This story was told by a person incarcerated at Avenal.
UCI: Anything. I know you did mention about the vaccination situation. Did you personally get vaccinated?
Caller: I did, yeah.
UCI: What was that like? How was that process?
Caller: It was chaotic. Some people got the Moderna, some people got the Johnson & Johnson. The majority of us got the Moderna. It was a two-step process.
We went in the first time, took the shot, they gave us the card. We came back, I think, like, a couple of weeks later, took the second shot. You know, I caught COVID and I didn’t really have any symptoms. I had a headache.
My stomach was kind of queasy. I worked out every single day even when I was sick with COVID. So, it didn’t affect me as much as it did other people. I saw other people that went to the hospital. Someone that I knew personally in my building died.

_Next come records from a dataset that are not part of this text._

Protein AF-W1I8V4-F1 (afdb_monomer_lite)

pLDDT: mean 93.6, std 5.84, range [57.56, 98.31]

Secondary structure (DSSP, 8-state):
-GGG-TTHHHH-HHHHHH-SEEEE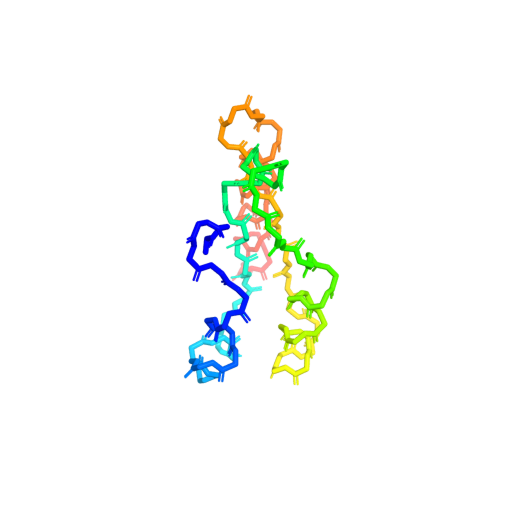E-GGGGGGS---HHHHHHHHHHHSTT-EEEEE-TT-HHHHHHHHHHHHHHHHHT-

Structure (mmCIF, N/CA/C/O backbone):
data_AF-W1I8V4-F1
#
_entry.id   AF-W1I8V4-F1
#
loop_
_atom_site.group_PDB
_atom_site.id
_atom_site.type_symbol
_atom_site.label_atom_id
_atom_site.label_alt_id
_atom_site.label_comp_id
_atom_site.label_asym_id
_atom_site.label_entity_id
_atom_site.label_seq_id
_atom_site.pdbx_PDB_ins_code
_atom_site.Cartn_x
_atom_site.Cartn_y
_atom_site.Cartn_z
_atom_site.occupancy
_atom_site.B_iso_or_equiv
_atom_site.auth_seq_id
_atom_site.auth_comp_id
_atom_site.auth_asym_id
_atom_site.auth_atom_id
_atom_site.pdbx_PDB_model_num
ATOM 1 N N . SER A 1 1 ? -1.287 -6.888 -6.172 1.00 86.75 1 SER A N 1
ATOM 2 C CA . SER A 1 1 ? 0.185 -7.060 -6.134 1.00 86.75 1 SER A CA 1
ATOM 3 C C . SER A 1 1 ? 0.760 -6.602 -7.466 1.00 86.75 1 SER A C 1
ATOM 5 O O . SER A 1 1 ? 0.055 -6.767 -8.452 1.00 86.75 1 SER A O 1
ATOM 7 N N . ILE A 1 2 ? 1.987 -6.063 -7.537 1.00 91.94 2 ILE A N 1
ATOM 8 C CA . ILE A 1 2 ? 2.539 -5.498 -8.792 1.00 91.94 2 ILE A CA 1
ATOM 9 C C . ILE A 1 2 ? 2.460 -6.454 -10.004 1.00 91.94 2 ILE A C 1
ATOM 11 O O . ILE A 1 2 ? 1.938 -6.035 -11.036 1.00 91.94 2 ILE A O 1
ATOM 15 N N . PRO A 1 3 ? 2.847 -7.746 -9.913 1.00 87.94 3 PRO A N 1
ATOM 16 C CA . PRO A 1 3 ? 2.768 -8.663 -11.058 1.00 87.94 3 PRO A CA 1
ATOM 17 C C . PRO A 1 3 ? 1.350 -8.953 -11.564 1.00 87.94 3 PRO A C 1
ATOM 19 O O . PRO A 1 3 ? 1.191 -9.530 -12.633 1.00 87.94 3 PRO A O 1
ATOM 22 N N . GLU A 1 4 ? 0.319 -8.608 -10.791 1.00 83.00 4 GLU A N 1
ATOM 23 C CA . GLU A 1 4 ? -1.080 -8.847 -11.157 1.00 83.00 4 GLU A CA 1
ATOM 24 C C . GLU A 1 4 ? -1.694 -7.700 -11.978 1.00 83.00 4 GLU A C 1
ATOM 26 O O . GLU A 1 4 ? -2.807 -7.866 -12.476 1.00 83.00 4 GLU A O 1
ATOM 31 N N . GLY A 1 5 ? -0.987 -6.572 -12.131 1.00 83.88 5 GLY A N 1
ATOM 32 C CA . GLY A 1 5 ? -1.450 -5.391 -12.869 1.00 83.88 5 GLY A CA 1
ATOM 33 C C . GLY A 1 5 ? -2.460 -4.498 -12.124 1.00 83.88 5 GLY A C 1
ATOM 34 O O . GLY A 1 5 ? -2.907 -4.812 -11.020 1.00 83.88 5 GLY A O 1
ATOM 35 N N . GLU A 1 6 ? -2.810 -3.370 -12.755 1.00 80.50 6 GLU A N 1
ATOM 36 C CA . GLU A 1 6 ? -3.661 -2.272 -12.233 1.00 80.50 6 GLU A CA 1
ATOM 37 C C . GLU A 1 6 ? -5.173 -2.466 -12.484 1.00 80.50 6 GLU A C 1
ATOM 39 O O . GLU A 1 6 ? -5.857 -1.603 -13.042 1.00 80.50 6 GLU A O 1
ATOM 44 N N . ASP A 1 7 ? -5.735 -3.632 -12.175 1.00 84.31 7 ASP A N 1
ATOM 45 C CA . ASP A 1 7 ? -7.166 -3.869 -12.434 1.00 84.31 7 ASP A CA 1
ATOM 46 C C . ASP A 1 7 ? -7.966 -4.326 -11.218 1.00 84.31 7 ASP A C 1
ATOM 48 O O . ASP A 1 7 ? -9.200 -4.294 -11.233 1.00 84.31 7 ASP A O 1
ATOM 52 N N . LYS A 1 8 ? -7.285 -4.721 -10.143 1.00 84.75 8 LYS A N 1
ATOM 53 C CA . LYS A 1 8 ? -7.912 -5.405 -9.013 1.00 84.75 8 LYS A CA 1
ATOM 54 C C . LYS A 1 8 ? -8.860 -4.491 -8.258 1.00 84.75 8 LYS A C 1
ATOM 56 O O . LYS A 1 8 ? -9.968 -4.912 -7.931 1.00 84.75 8 LYS A O 1
ATOM 61 N N . ILE A 1 9 ? -8.459 -3.245 -8.029 1.00 85.62 9 ILE A N 1
ATOM 62 C CA . ILE A 1 9 ? -9.264 -2.274 -7.287 1.00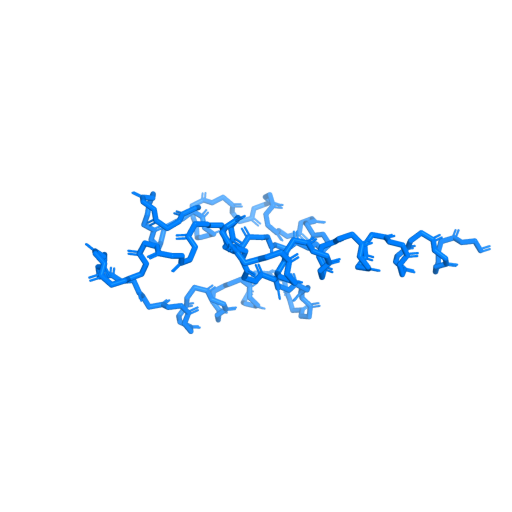 85.62 9 ILE A CA 1
ATOM 63 C C . ILE A 1 9 ? -10.587 -1.998 -8.005 1.00 85.62 9 ILE A C 1
ATOM 65 O O . ILE A 1 9 ? -11.657 -2.106 -7.404 1.00 85.62 9 ILE A O 1
ATOM 69 N N . ALA A 1 10 ? -10.530 -1.752 -9.315 1.00 87.50 10 ALA A N 1
ATOM 70 C CA . ALA A 1 10 ? -11.718 -1.533 -10.132 1.00 87.50 10 ALA A CA 1
ATOM 71 C C . ALA A 1 10 ? -12.569 -2.805 -10.316 1.00 87.50 10 ALA A C 1
ATOM 73 O O . ALA A 1 10 ? -13.793 -2.709 -10.392 1.00 87.50 10 ALA A O 1
ATOM 74 N N . LYS A 1 11 ? -11.946 -3.992 -10.377 1.00 88.69 11 LYS A N 1
ATOM 75 C CA . LYS A 1 11 ? -12.647 -5.279 -10.539 1.00 88.69 11 LYS A CA 1
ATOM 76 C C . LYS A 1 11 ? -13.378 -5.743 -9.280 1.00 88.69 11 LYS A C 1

When I took the first shot I had no symptoms. I was, okay, this isn’t so bad. When I went and took my second shot, my whole arm got really sore and I had a very low energy level for about a 24-hour period, which for me, I knew something was wrong because I usually am bouncing off the walls. So, I knew right away that the second shot kind of put me down.
But, they pretty much herded us over in big droves and we just, it was like an assembly line. You know, 20 people go in. They had about 20 stations in the gym.
Twenty people would go in, get your shot, boom, they would send you outside and you sat out on the bleachers. You sat there for about 15 minutes and they monitored you to make sure that you didn’t have a bad reaction. And then, after the 15 minutes they sent you back to the building.
UCI: You did mention though your second shot you did get some side effects?
Caller: I did.
UCI: Did your facility help you out at all with that?
Caller: No. The medical here, to be honest with you, when the COVID first hit here they were coming in every single morning and they were checking everybody’s temperatures, everybody’s breathing, everybody’s heart rate. They pretty much, they were doing our vitals every single morning.
But, outside of that, medical has been pretty much nonexistent. You know, other than the fact that, you know, once a lot of people started catching it they tested everybody in the building, and once they realized that almost everybody in the building has it they were just coming in and taking our vitals.
But, I mean, it’s hard to get an Ibuprofen if you have a headache here. It’s not, medical here is not like medical on the streets where you can go see your doctor and get a prescription. You know, you can go to the doctors here and tell them you have a headache and you have to convince four people, you know, that you really have a headache just to get a bottle of Ibuprofen.
UCI: That sounds awful.
Caller: Yeah, it’s not the best, you know, medical. Very unorganized. A lot of times, you know, it’s a long wait.
People wait so long to get medical attention. You know, I’ve seen some pretty crazy stuff, you know, with that. But, I mean, you literally have to be bleeding in order to get any type of medical attention here.